Monday
Pamela Prickett – Pomona College
America’s Rising Number of Unclaimed Deaths
Pamela Prickett is an associate professor of sociology at Pomona College and former journalist. She is the author of two books about Los Angeles, including The Unclaimed: Abandonment and Hope in the City of Angels and Believing in South Central: Everyday Islam in the City of Angels.
Tuesday
Jo Hardin – Pomona College
A Unified Framework for Random Forest Error Estimation
Jo Hardin is Professor of Mathematics & Statistics and Hardison Chair of Analytical Thinking at Pomona College. Her research areas include machine learning, methods development for biological high throughput data, and statistics & data science education.

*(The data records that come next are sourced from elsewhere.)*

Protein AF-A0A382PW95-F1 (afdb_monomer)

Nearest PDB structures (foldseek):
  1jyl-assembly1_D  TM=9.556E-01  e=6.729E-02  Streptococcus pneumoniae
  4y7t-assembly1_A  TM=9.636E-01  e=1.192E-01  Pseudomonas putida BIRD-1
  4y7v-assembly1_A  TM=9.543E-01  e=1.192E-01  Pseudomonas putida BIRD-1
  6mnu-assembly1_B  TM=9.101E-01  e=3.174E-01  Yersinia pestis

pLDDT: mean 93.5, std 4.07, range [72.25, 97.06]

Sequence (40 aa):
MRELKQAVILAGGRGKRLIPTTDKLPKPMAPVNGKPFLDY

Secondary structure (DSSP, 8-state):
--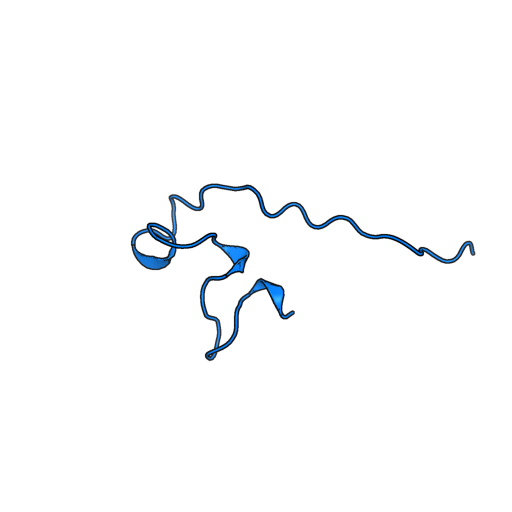-------------GGGTTTTTSS-GGGSEETTEEGGG-

Structure (mmCIF, N/CA/C/O backbone):
data_AF-A0A382PW95-F1
#
_entry.id   AF-A0A382PW95-F1
#
loop_
_atom_site.group_PDB
_atom_site.id
_atom_site.type_symbol
_atom_site.label_atom_id
_atom_site.label_alt_id
_atom_site.label_comp_id
_atom_site.label_asym_id
_atom_site.label_entity_id
_atom_site.label_seq_id
_atom_site.pdbx_PDB_ins_code
_atom_site.Cartn_x
_atom_site.Cartn_y
_atom_site.Cartn_z
_atom_site.occupancy
_atom_site.B_iso_or_equiv
_atom_site.auth_seq_id
_atom_site.auth_comp_id
_atom_site.auth_asym_id
_atom_site.auth_atom_id
_atom_site.pdbx_PDB_model_num
ATOM 1 N N . MET A 1 1 ? -8.950 -8.782 27.668 1.00 72.25 1 MET A N 1
ATOM 2 C CA . MET A 1 1 ? -8.317 -8.193 26.464 1.00 72.25 1 MET A CA 1
ATOM 3 C C . MET A 1 1 ? -8.960 -6.846 26.182 1.00 72.25 1 MET A C 1
ATOM 5 O O . MET A 1 1 ? -10.154 -6.724 26.416 1.00 72.25 1 MET A O 1
ATOM 9 N N . ARG A 1 2 ? -8.198 -5.845 25.726 1.00 84.00 2 ARG A N 1
ATOM 10 C CA . ARG A 1 2 ? -8.769 -4.593 25.199 1.00 84.00 2 ARG A CA 1
ATOM 11 C C . ARG A 1 2 ? -9.056 -4.768 23.709 1.00 84.00 2 ARG A C 1
ATOM 13 O O . ARG A 1 2 ? -8.228 -5.327 22.999 1.00 84.00 2 ARG A O 1
ATOM 20 N N . GLU A 1 3 ? -10.215 -4.297 23.268 1.00 92.31 3 GLU A N 1
ATOM 21 C CA . GLU A 1 3 ? -10.591 -4.236 21.855 1.00 92.31 3 GLU A CA 1
ATOM 22 C C . GLU A 1 3 ? -9.705 -3.211 21.121 1.00 92.31 3 GLU A C 1
ATOM 24 O O . GLU A 1 3 ? -9.551 -2.075 21.580 1.00 92.31 3 GLU A O 1
ATOM 29 N N . LEU A 1 4 ? -9.109 -3.604 19.992 1.00 92.56 4 LEU A N 1
ATOM 30 C CA . LEU A 1 4 ? -8.367 -2.700 19.112 1.00 92.56 4 LEU A CA 1
ATOM 31 C C . LEU A 1 4 ? -9.345 -2.054 18.127 1.00 92.56 4 LEU A C 1
ATOM 33 O O . LEU A 1 4 ? -9.886 -2.733 17.263 1.00 92.56 4 LEU A O 1
ATOM 37 N N . LYS A 1 5 ? -9.559 -0.739 18.246 1.00 95.62 5 LYS A N 1
ATOM 38 C CA . LYS A 1 5 ? -10.497 0.016 17.389 1.00 95.62 5 LYS A CA 1
ATOM 39 C C . LYS A 1 5 ? -9.849 0.689 16.183 1.00 95.62 5 LYS A C 1
ATOM 41 O O . LYS A 1 5 ? -10.551 1.220 15.331 1.00 95.62 5 LYS A O 1
ATOM 46 N N . GLN A 1 6 ? -8.520 0.724 16.134 1.00 95.94 6 GLN A N 1
ATOM 47 C CA . GLN A 1 6 ? -7.786 1.465 15.119 1.00 95.94 6 GLN A CA 1
ATOM 48 C C . GLN A 1 6 ? -6.571 0.678 14.649 1.00 95.94 6 GLN A C 1
ATOM 50 O O . GLN A 1 6 ? -5.822 0.124 15.454 1.00 95.94 6 GLN A O 1
ATOM 55 N N . ALA A 1 7 ? -6.362 0.706 13.339 1.00 95.44 7 ALA A N 1
ATOM 56 C CA . ALA A 1 7 ? -5.150 0.257 12.682 1.00 95.44 7 ALA A CA 1
ATOM 57 C C . ALA A 1 7 ? -4.644 1.366 11.754 1.00 95.44 7 ALA A C 1
ATOM 59 O O . ALA A 1 7 ? -5.427 2.168 11.244 1.00 95.44 7 ALA A O 1
ATOM 60 N N . VAL A 1 8 ? -3.330 1.414 11.540 1.00 96.31 8 VAL A N 1
ATOM 61 C CA . VAL A 1 8 ? -2.691 2.332 10.590 1.00 96.31 8 VAL A CA 1
ATOM 62 C C . VAL A 1 8 ? -1.949 1.499 9.555 1.00 96.31 8 VAL A C 1
ATOM 64 O O . VAL A 1 8 ? -1.106 0.677 9.909 1.00 96.31 8 VAL A O 1
ATOM 67 N N . ILE A 1 9 ? -2.248 1.725 8.276 1.00 95.38 9 ILE A N 1
ATOM 68 C CA . ILE A 1 9 ? -1.586 1.051 7.157 1.00 95.38 9 ILE A CA 1
ATOM 69 C C . ILE A 1 9 ? -0.517 1.986 6.592 1.00 95.38 9 ILE A C 1
ATOM 71 O O . ILE A 1 9 ? -0.817 3.053 6.055 1.00 95.38 9 ILE A O 1
ATOM 75 N N . LEU A 1 10 ? 0.750 1.584 6.690 1.00 95.94 10 LEU A N 1
ATOM 76 C CA . LEU A 1 10 ? 1.868 2.356 6.146 1.00 95.94 10 LEU A CA 1
ATOM 77 C C . LEU A 1 10 ? 2.009 2.100 4.637 1.00 95.94 10 LEU A C 1
ATOM 79 O O . LEU A 1 10 ? 2.680 1.168 4.200 1.00 95.94 10 LEU A O 1
ATOM 83 N N . ALA A 1 11 ? 1.372 2.957 3.839 1.00 95.00 11 ALA A N 1
ATOM 84 C CA . ALA A 1 11 ? 1.235 2.812 2.385 1.00 95.00 11 ALA A CA 1
ATOM 85 C C . ALA A 1 11 ? 2.097 3.790 1.546 1.00 95.00 11 ALA A C 1
ATOM 87 O O . ALA A 1 11 ? 1.939 3.865 0.331 1.00 95.00 11 ALA A O 1
ATOM 88 N N . GLY A 1 12 ? 3.022 4.537 2.164 1.00 92.25 12 GLY A N 1
ATOM 89 C CA . GLY A 1 12 ? 3.742 5.662 1.532 1.00 92.25 12 GLY A CA 1
ATOM 90 C C . GLY A 1 12 ? 5.025 5.336 0.745 1.00 92.25 12 GLY A C 1
ATOM 91 O O . GLY A 1 12 ? 5.753 6.247 0.356 1.00 92.25 12 GLY A O 1
ATOM 92 N N . GLY A 1 13 ? 5.369 4.064 0.526 1.00 93.81 13 GLY A N 1
ATOM 93 C CA . GLY A 1 13 ? 6.617 3.689 -0.156 1.00 93.81 13 GLY A CA 1
ATOM 94 C C . GLY A 1 13 ? 6.566 3.857 -1.685 1.00 93.81 13 GLY A C 1
ATOM 95 O O . GLY A 1 13 ? 5.629 3.391 -2.327 1.00 93.81 13 GLY A O 1
ATOM 96 N N . ARG A 1 14 ? 7.619 4.422 -2.306 1.00 91.88 14 ARG A N 1
ATOM 97 C CA . ARG A 1 14 ? 7.666 4.705 -3.767 1.00 91.88 14 ARG A CA 1
ATOM 98 C C . ARG A 1 14 ? 7.605 3.471 -4.684 1.00 91.88 14 ARG A C 1
ATOM 100 O O . ARG A 1 14 ? 7.264 3.610 -5.849 1.00 91.88 14 ARG A O 1
ATOM 107 N N . GLY A 1 15 ? 7.957 2.276 -4.207 1.00 93.62 15 GLY A N 1
ATOM 108 C CA . GLY A 1 15 ? 7.776 1.037 -4.984 1.00 93.62 15 GLY A CA 1
ATOM 109 C C . GLY A 1 15 ? 8.764 0.790 -6.139 1.00 93.62 15 GLY A C 1
ATOM 110 O O . GLY A 1 15 ? 8.456 0.003 -7.019 1.00 93.62 15 GLY A O 1
ATOM 111 N N . LYS A 1 16 ? 9.973 1.376 -6.131 1.00 94.88 16 LYS A N 1
ATOM 112 C CA . LYS A 1 16 ? 10.926 1.358 -7.273 1.00 94.88 16 LYS A CA 1
ATOM 113 C C . LYS A 1 16 ? 11.232 -0.015 -7.903 1.00 94.88 16 LYS A C 1
ATOM 115 O O . LYS A 1 16 ? 11.500 -0.076 -9.093 1.00 94.88 16 LYS A O 1
ATOM 120 N N . ARG A 1 17 ? 11.187 -1.112 -7.136 1.00 95.56 17 ARG A N 1
ATOM 121 C CA . ARG A 1 17 ? 11.448 -2.475 -7.651 1.00 95.56 17 ARG A CA 1
ATOM 122 C C . ARG A 1 17 ? 10.356 -3.011 -8.584 1.00 95.56 17 ARG A C 1
ATOM 124 O O . ARG A 1 17 ? 10.585 -4.013 -9.242 1.00 95.56 17 ARG A O 1
ATOM 131 N N . LEU A 1 18 ? 9.174 -2.392 -8.586 1.00 92.44 18 LEU A N 1
ATOM 132 C CA . LEU A 1 18 ? 8.002 -2.824 -9.353 1.00 92.44 18 LEU A CA 1
ATOM 133 C C . LEU A 1 18 ? 7.667 -1.863 -10.503 1.00 92.44 18 LEU A C 1
ATOM 135 O O . LEU A 1 18 ? 6.567 -1.899 -11.042 1.00 92.44 18 LEU A O 1
ATOM 139 N N . ILE A 1 19 ? 8.594 -0.984 -10.880 1.00 94.38 19 ILE A N 1
ATOM 140 C CA . ILE A 1 19 ? 8.475 -0.192 -12.109 1.00 94.38 19 ILE A CA 1
ATOM 141 C C . ILE A 1 19 ? 8.523 -1.171 -13.305 1.00 94.38 19 ILE A C 1
ATOM 143 O O . ILE A 1 19 ? 9.343 -2.089 -13.278 1.00 94.38 19 ILE A O 1
ATOM 147 N N . PRO A 1 20 ? 7.658 -1.024 -14.333 1.00 93.06 20 PRO A N 1
ATOM 148 C CA . PRO A 1 20 ? 6.800 0.136 -14.618 1.00 93.06 20 PRO A CA 1
ATOM 149 C C . PRO A 1 20 ? 5.442 0.142 -13.905 1.00 93.06 20 PRO A C 1
ATOM 151 O O . PRO A 1 20 ? 4.792 1.185 -13.855 1.00 93.06 20 PRO A O 1
ATOM 154 N N . THR A 1 21 ? 5.019 -0.977 -13.318 1.00 90.69 21 THR A N 1
ATOM 155 C CA . THR A 1 21 ? 3.690 -1.147 -12.707 1.00 90.69 21 THR A CA 1
ATOM 156 C C . THR A 1 21 ? 3.366 -0.080 -11.662 1.00 90.69 21 THR A C 1
ATOM 158 O O . THR A 1 21 ? 2.230 0.370 -11.583 1.00 90.69 21 THR A O 1
ATOM 161 N N . THR A 1 22 ? 4.350 0.367 -10.878 1.00 93.06 22 THR A N 1
ATOM 162 C CA . THR A 1 22 ? 4.155 1.374 -9.8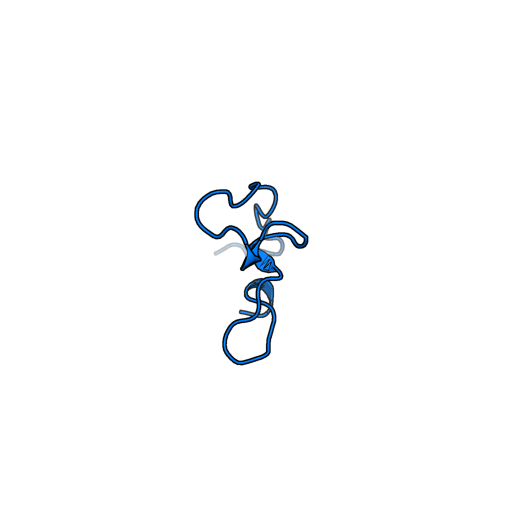16 1.00 93.06 22 THR A CA 1
ATOM 163 C C . THR A 1 22 ? 4.649 2.775 -10.182 1.00 93.06 22 THR A C 1
ATOM 165 O O . THR A 1 22 ? 4.843 3.612 -9.300 1.00 93.06 22 THR A O 1
ATOM 168 N N . ASP A 1 23 ? 4.927 3.049 -11.458 1.00 93.50 23 ASP A N 1
ATOM 169 C CA . ASP A 1 23 ? 5.461 4.358 -11.850 1.00 93.50 23 ASP A CA 1
ATOM 170 C C . ASP A 1 23 ? 4.388 5.455 -11.751 1.00 93.50 23 ASP A C 1
ATOM 172 O O . ASP A 1 23 ? 4.621 6.514 -11.157 1.00 93.50 23 ASP A O 1
ATOM 176 N N . 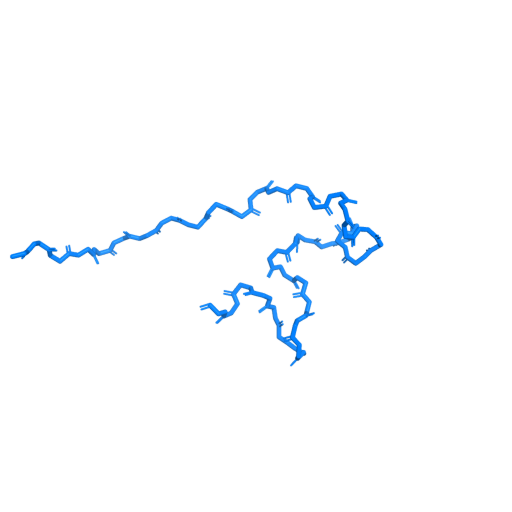LYS A 1 24 ? 3.178 5.133 -12.233 1.00 93.81 24 LYS A N 1
ATOM 177 C CA . LYS A 1 24 ? 2.005 6.024 -12.293 1.00 93.81 24 LYS A CA 1
ATOM 178 C C . LYS A 1 24 ? 0.960 5.778 -11.196 1.00 93.81 24 LYS A C 1
ATOM 180 O O . LYS A 1 24 ? -0.056 6.463 -11.173 1.00 9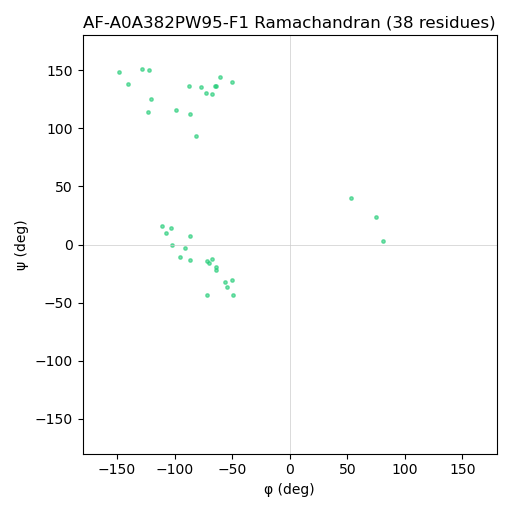3.81 24 LYS A O 1
ATOM 185 N N . LEU A 1 25 ? 1.184 4.810 -10.304 1.00 92.56 25 LEU A N 1
ATOM 186 C CA . LEU A 1 25 ? 0.271 4.489 -9.200 1.00 92.56 25 LEU A CA 1
ATOM 187 C C . LEU A 1 25 ? 1.021 3.964 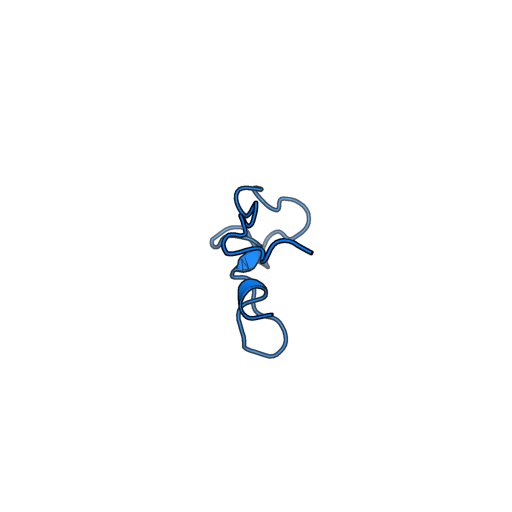-7.959 1.00 92.56 25 LEU A C 1
ATOM 189 O O . LEU A 1 25 ? 2.060 3.313 -8.105 1.00 92.56 25 LEU A O 1
ATOM 193 N N . PRO A 1 26 ? 0.525 4.215 -6.730 1.00 94.06 26 PRO A N 1
ATOM 194 C CA . PRO A 1 26 ? 1.129 3.681 -5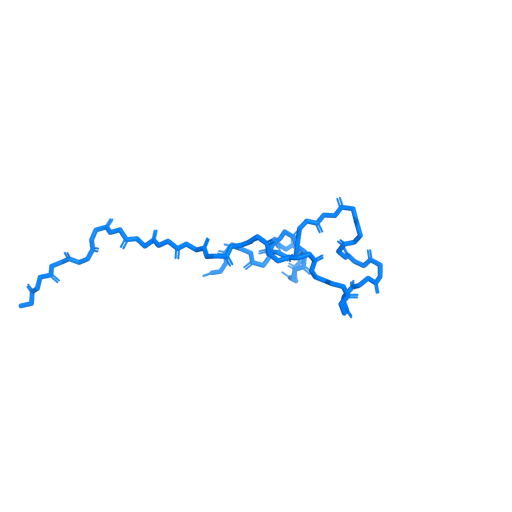.509 1.00 94.06 26 PRO A CA 1
ATOM 195 C C . PRO A 1 26 ? 1.135 2.150 -5.500 1.00 94.06 26 PRO A C 1
ATOM 197 O O . PRO A 1 26 ? 0.160 1.533 -5.920 1.00 94.06 26 PRO A O 1
ATOM 200 N N . LYS A 1 27 ? 2.178 1.517 -4.941 1.00 95.44 27 LYS A N 1
ATOM 201 C CA . LYS A 1 27 ? 2.262 0.044 -4.849 1.00 95.44 27 LYS A CA 1
ATOM 202 C C . LYS A 1 27 ? 0.986 -0.613 -4.283 1.00 95.44 27 LYS A C 1
ATOM 204 O O . LYS A 1 27 ? 0.570 -1.611 -4.862 1.00 95.44 27 LYS A O 1
ATOM 209 N N . PRO A 1 28 ? 0.347 -0.099 -3.211 1.00 96.19 28 PRO A N 1
ATOM 210 C CA . PRO A 1 28 ? -0.876 -0.709 -2.682 1.00 96.19 28 PRO A CA 1
ATOM 211 C C . PRO A 1 28 ? -2.071 -0.673 -3.646 1.00 96.19 28 PRO A C 1
ATOM 213 O O . PRO A 1 28 ? -2.984 -1.474 -3.512 1.00 96.19 28 PRO A O 1
ATOM 216 N N . MET A 1 29 ? -2.049 0.206 -4.649 1.00 95.69 29 MET A N 1
ATOM 217 C CA . MET A 1 29 ? -3.083 0.279 -5.685 1.00 95.69 29 MET A CA 1
ATOM 218 C C . MET A 1 29 ? -2.773 -0.597 -6.906 1.00 95.69 29 MET A C 1
ATOM 220 O O . MET A 1 29 ? -3.580 -0.657 -7.830 1.00 95.69 29 MET A O 1
ATOM 224 N N . ALA A 1 30 ? -1.615 -1.266 -6.942 1.00 94.31 30 ALA A N 1
ATOM 225 C CA . ALA A 1 30 ? -1.275 -2.164 -8.039 1.00 94.31 30 ALA A CA 1
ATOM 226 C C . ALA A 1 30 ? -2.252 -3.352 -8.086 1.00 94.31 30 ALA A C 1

She has an active undergraduate research group and seeks to find ways to make statistics and data science more accessible. She recently co-authored the online and complete free introductory statistics textbook, Introduction to Modern Statistics. When not working with students or on her research, she loves running, hiking, and jigsaw puzzles.
Wednesday
Char Miller – Pomona College
Why is California on Fire?
Char Miller is the W. M. Keck Professor of Environmental Analysis and History at Pomona College, where he teaches classes on public lands, water, fire, urbanization.
Thursday
Charlotte Chang – Pomona College
Mapping the Local Impacts of Global Nature-Based Carbon Mitigation
Charlotte Chang is a computational sustainability scientist whose work focuses on finding solutions for nature and people to thrive together. Chang is the inaugural One Conservancy Visiting Science Fellow at The Nature Conservancy and leads the NLP for Environmental Solutions Lab at Pomona College, which uses text as a critical data modality to synthesize evidence on nature-based climate solutions, analyze public opinion on conservation policies, and evaluate social-ecological systems through machine learning, bioacoustics, and mechanistic models.
Friday
Ryan Engley – Pomona College
Seriality and Our Psyches
Ryan Engley researches the intersection of psychoanalytic theory and media studies. His current book manuscript, Seriality: Media and the Psychic Form of Everyday Life, casts the notion of seriality as a social and cultural formation, claiming that the serial has a primary place in psychic life. The book explores this by looking to varied forms of serial media, from Victorian serials to video games, podcasts to streaming television’s binge culture, to film serials past and present, and to social media. Along with Todd McGowan, Engley co-hosts the podcast Why Theory, which brings Continental philosophy and psychoanalytic theory together to examine contemporary phenomena.